Rechtsextremismus So viele Menschen wurden seit 1990 von Rechten getötet

Demonstranten erinnern in Mölln an die drei Opfer, die 1992 dort bei einem Brandanschlag durch Rechtsextremisten getötet wurden. (Archivbild)

(Foto: picture alliance / dpa)

85 Todesopfer durch rechte Gewalt weist die Polizeistatistik seit 1990 für Deutschland auf. Die Amadeu Antonio Stiftung und verschiedene Zeitungen kommen allerdings auf deutlich höhere Zahlen.

Von Markus C. Schulte von Drach

85 Todesopfer durch rechte Gewalt zählt die Polizeistatistik seit 1990. Sowohl der Amadeu Antonio Stiftung als auch Zeit und Tagesspiegel zufolge ist die Zahl erheblich höher. Die Stiftung kommt auf 195 Opfer.

Der Unterschied hängt damit zusammen, dass die Stiftung bei der Einordnung der Delikte anders vorgeht als das Erfassungssystem der Polizei für "Politisch motivierte Kriminalität-rechts" (PMK-rechts). Dort wird ein Fall nur gezählt, wenn die rechte Einstellung als direktes Motiv die Tat nachweislich ausgelöst oder bestimmt hat. Und selbst dann wird ein Todesopfer nicht immer unter den "Tötungsdelikten" aufgezählt.

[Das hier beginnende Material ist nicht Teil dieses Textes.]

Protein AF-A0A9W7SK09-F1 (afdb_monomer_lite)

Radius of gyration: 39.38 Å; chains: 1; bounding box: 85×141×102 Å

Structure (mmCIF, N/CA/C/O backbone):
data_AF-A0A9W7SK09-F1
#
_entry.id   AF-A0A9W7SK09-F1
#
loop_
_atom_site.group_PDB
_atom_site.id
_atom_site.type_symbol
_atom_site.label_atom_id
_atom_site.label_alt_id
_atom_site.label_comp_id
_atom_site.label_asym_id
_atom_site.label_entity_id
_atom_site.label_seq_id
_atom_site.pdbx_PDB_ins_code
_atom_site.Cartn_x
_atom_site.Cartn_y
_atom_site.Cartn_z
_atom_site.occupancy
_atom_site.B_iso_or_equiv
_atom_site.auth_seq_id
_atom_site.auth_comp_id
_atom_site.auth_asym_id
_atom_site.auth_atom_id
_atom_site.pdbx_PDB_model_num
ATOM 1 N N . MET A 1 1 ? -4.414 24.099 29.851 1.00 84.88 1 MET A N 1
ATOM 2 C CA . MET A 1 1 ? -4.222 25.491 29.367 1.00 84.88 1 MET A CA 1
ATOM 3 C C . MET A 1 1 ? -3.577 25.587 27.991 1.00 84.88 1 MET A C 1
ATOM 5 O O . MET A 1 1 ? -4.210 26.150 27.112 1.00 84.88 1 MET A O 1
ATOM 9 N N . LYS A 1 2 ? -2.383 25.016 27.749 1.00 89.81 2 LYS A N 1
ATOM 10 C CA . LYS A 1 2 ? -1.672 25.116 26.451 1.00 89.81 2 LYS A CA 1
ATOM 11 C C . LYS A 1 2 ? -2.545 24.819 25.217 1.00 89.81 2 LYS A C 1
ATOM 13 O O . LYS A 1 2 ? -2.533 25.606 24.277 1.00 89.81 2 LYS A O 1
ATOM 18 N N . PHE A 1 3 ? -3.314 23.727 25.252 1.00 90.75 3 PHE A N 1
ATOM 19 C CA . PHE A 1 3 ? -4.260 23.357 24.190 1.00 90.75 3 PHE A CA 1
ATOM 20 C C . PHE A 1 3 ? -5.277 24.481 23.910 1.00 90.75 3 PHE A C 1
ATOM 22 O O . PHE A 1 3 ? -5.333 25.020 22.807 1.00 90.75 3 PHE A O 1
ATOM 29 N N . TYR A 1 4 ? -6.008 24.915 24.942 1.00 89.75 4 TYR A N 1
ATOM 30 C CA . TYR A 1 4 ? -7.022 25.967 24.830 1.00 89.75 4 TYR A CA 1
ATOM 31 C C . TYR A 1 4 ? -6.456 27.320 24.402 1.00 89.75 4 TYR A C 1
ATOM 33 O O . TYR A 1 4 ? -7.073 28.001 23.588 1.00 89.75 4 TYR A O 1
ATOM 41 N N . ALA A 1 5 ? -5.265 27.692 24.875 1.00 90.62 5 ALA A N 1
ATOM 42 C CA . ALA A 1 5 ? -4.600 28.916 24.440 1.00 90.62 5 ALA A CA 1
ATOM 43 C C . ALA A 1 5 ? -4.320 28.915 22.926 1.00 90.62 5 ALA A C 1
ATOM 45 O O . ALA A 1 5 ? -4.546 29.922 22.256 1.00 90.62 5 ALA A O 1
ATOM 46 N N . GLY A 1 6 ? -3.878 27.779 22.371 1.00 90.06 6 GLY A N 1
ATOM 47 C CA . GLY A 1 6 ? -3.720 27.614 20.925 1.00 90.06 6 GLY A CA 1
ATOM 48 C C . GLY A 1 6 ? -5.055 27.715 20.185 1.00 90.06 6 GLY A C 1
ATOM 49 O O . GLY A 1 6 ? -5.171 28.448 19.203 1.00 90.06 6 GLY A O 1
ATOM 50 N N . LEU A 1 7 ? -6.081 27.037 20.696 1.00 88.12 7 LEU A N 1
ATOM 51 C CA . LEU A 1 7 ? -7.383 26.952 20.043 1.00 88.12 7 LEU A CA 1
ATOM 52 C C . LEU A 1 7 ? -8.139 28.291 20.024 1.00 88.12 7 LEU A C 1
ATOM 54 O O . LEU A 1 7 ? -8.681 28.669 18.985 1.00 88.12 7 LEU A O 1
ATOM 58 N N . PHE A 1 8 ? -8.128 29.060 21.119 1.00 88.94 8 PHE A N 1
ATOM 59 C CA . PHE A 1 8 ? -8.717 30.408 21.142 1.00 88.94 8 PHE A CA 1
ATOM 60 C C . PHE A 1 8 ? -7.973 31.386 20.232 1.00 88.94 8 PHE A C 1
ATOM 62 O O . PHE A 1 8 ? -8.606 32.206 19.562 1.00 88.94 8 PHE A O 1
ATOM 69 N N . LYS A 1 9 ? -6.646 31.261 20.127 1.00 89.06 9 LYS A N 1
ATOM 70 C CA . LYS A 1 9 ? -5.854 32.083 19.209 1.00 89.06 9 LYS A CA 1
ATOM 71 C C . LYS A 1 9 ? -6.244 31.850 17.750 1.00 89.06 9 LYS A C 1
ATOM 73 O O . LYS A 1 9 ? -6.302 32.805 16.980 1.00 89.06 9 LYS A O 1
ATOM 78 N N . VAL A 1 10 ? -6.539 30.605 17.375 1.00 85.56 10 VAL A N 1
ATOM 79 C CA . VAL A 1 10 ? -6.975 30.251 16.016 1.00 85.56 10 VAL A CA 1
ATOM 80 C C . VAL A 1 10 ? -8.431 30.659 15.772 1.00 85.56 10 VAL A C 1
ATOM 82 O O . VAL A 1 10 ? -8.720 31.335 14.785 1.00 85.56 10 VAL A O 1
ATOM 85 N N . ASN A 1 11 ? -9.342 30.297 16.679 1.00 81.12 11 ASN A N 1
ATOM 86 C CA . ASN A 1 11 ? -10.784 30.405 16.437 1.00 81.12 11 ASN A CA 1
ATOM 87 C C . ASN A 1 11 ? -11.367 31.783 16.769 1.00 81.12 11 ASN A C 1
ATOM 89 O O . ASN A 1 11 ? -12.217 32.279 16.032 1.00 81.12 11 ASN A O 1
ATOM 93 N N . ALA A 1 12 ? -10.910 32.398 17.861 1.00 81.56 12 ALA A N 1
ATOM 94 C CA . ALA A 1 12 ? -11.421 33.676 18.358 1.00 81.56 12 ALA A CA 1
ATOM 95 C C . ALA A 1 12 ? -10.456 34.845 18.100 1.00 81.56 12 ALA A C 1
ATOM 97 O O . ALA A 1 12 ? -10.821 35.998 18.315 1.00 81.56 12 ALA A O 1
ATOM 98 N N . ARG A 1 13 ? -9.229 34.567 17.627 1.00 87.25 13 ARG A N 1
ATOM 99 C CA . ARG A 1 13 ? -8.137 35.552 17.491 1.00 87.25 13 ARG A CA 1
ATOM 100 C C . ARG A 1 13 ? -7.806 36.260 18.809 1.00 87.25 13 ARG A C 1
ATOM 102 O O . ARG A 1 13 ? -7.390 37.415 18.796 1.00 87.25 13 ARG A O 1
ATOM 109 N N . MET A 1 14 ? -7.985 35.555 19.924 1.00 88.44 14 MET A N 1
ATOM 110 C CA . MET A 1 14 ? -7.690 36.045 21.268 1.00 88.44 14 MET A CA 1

Legt etwa jemand aus Hass auf Ausländer Feuer, und ein unbeteiligter Mensch stirbt (wie 2017 im sächsischen Döbeln), gilt das als "Brandstiftung mit Todesfolge" - das Opfer der rechten Gewalt taucht nicht in der Liste der "Tötungsdelikte" auf. Während also die Polizeistatistik in dieser Kategorie nur 84 Todesopfer aufweist, sind es insgesamt 85.

Die Amadeu Antonio Stiftung dagegen zählt darüber hinaus zum Beispiel auch Verbrechen, bei denen Totschläger aus der rechtsextremen Szene kommen, die Gerichte jedoch keinen rechten Hintergrund sehen, wenn ein Täter im Suff einen Obdachlosen tötet, den er als "Abschaum" betrachtet.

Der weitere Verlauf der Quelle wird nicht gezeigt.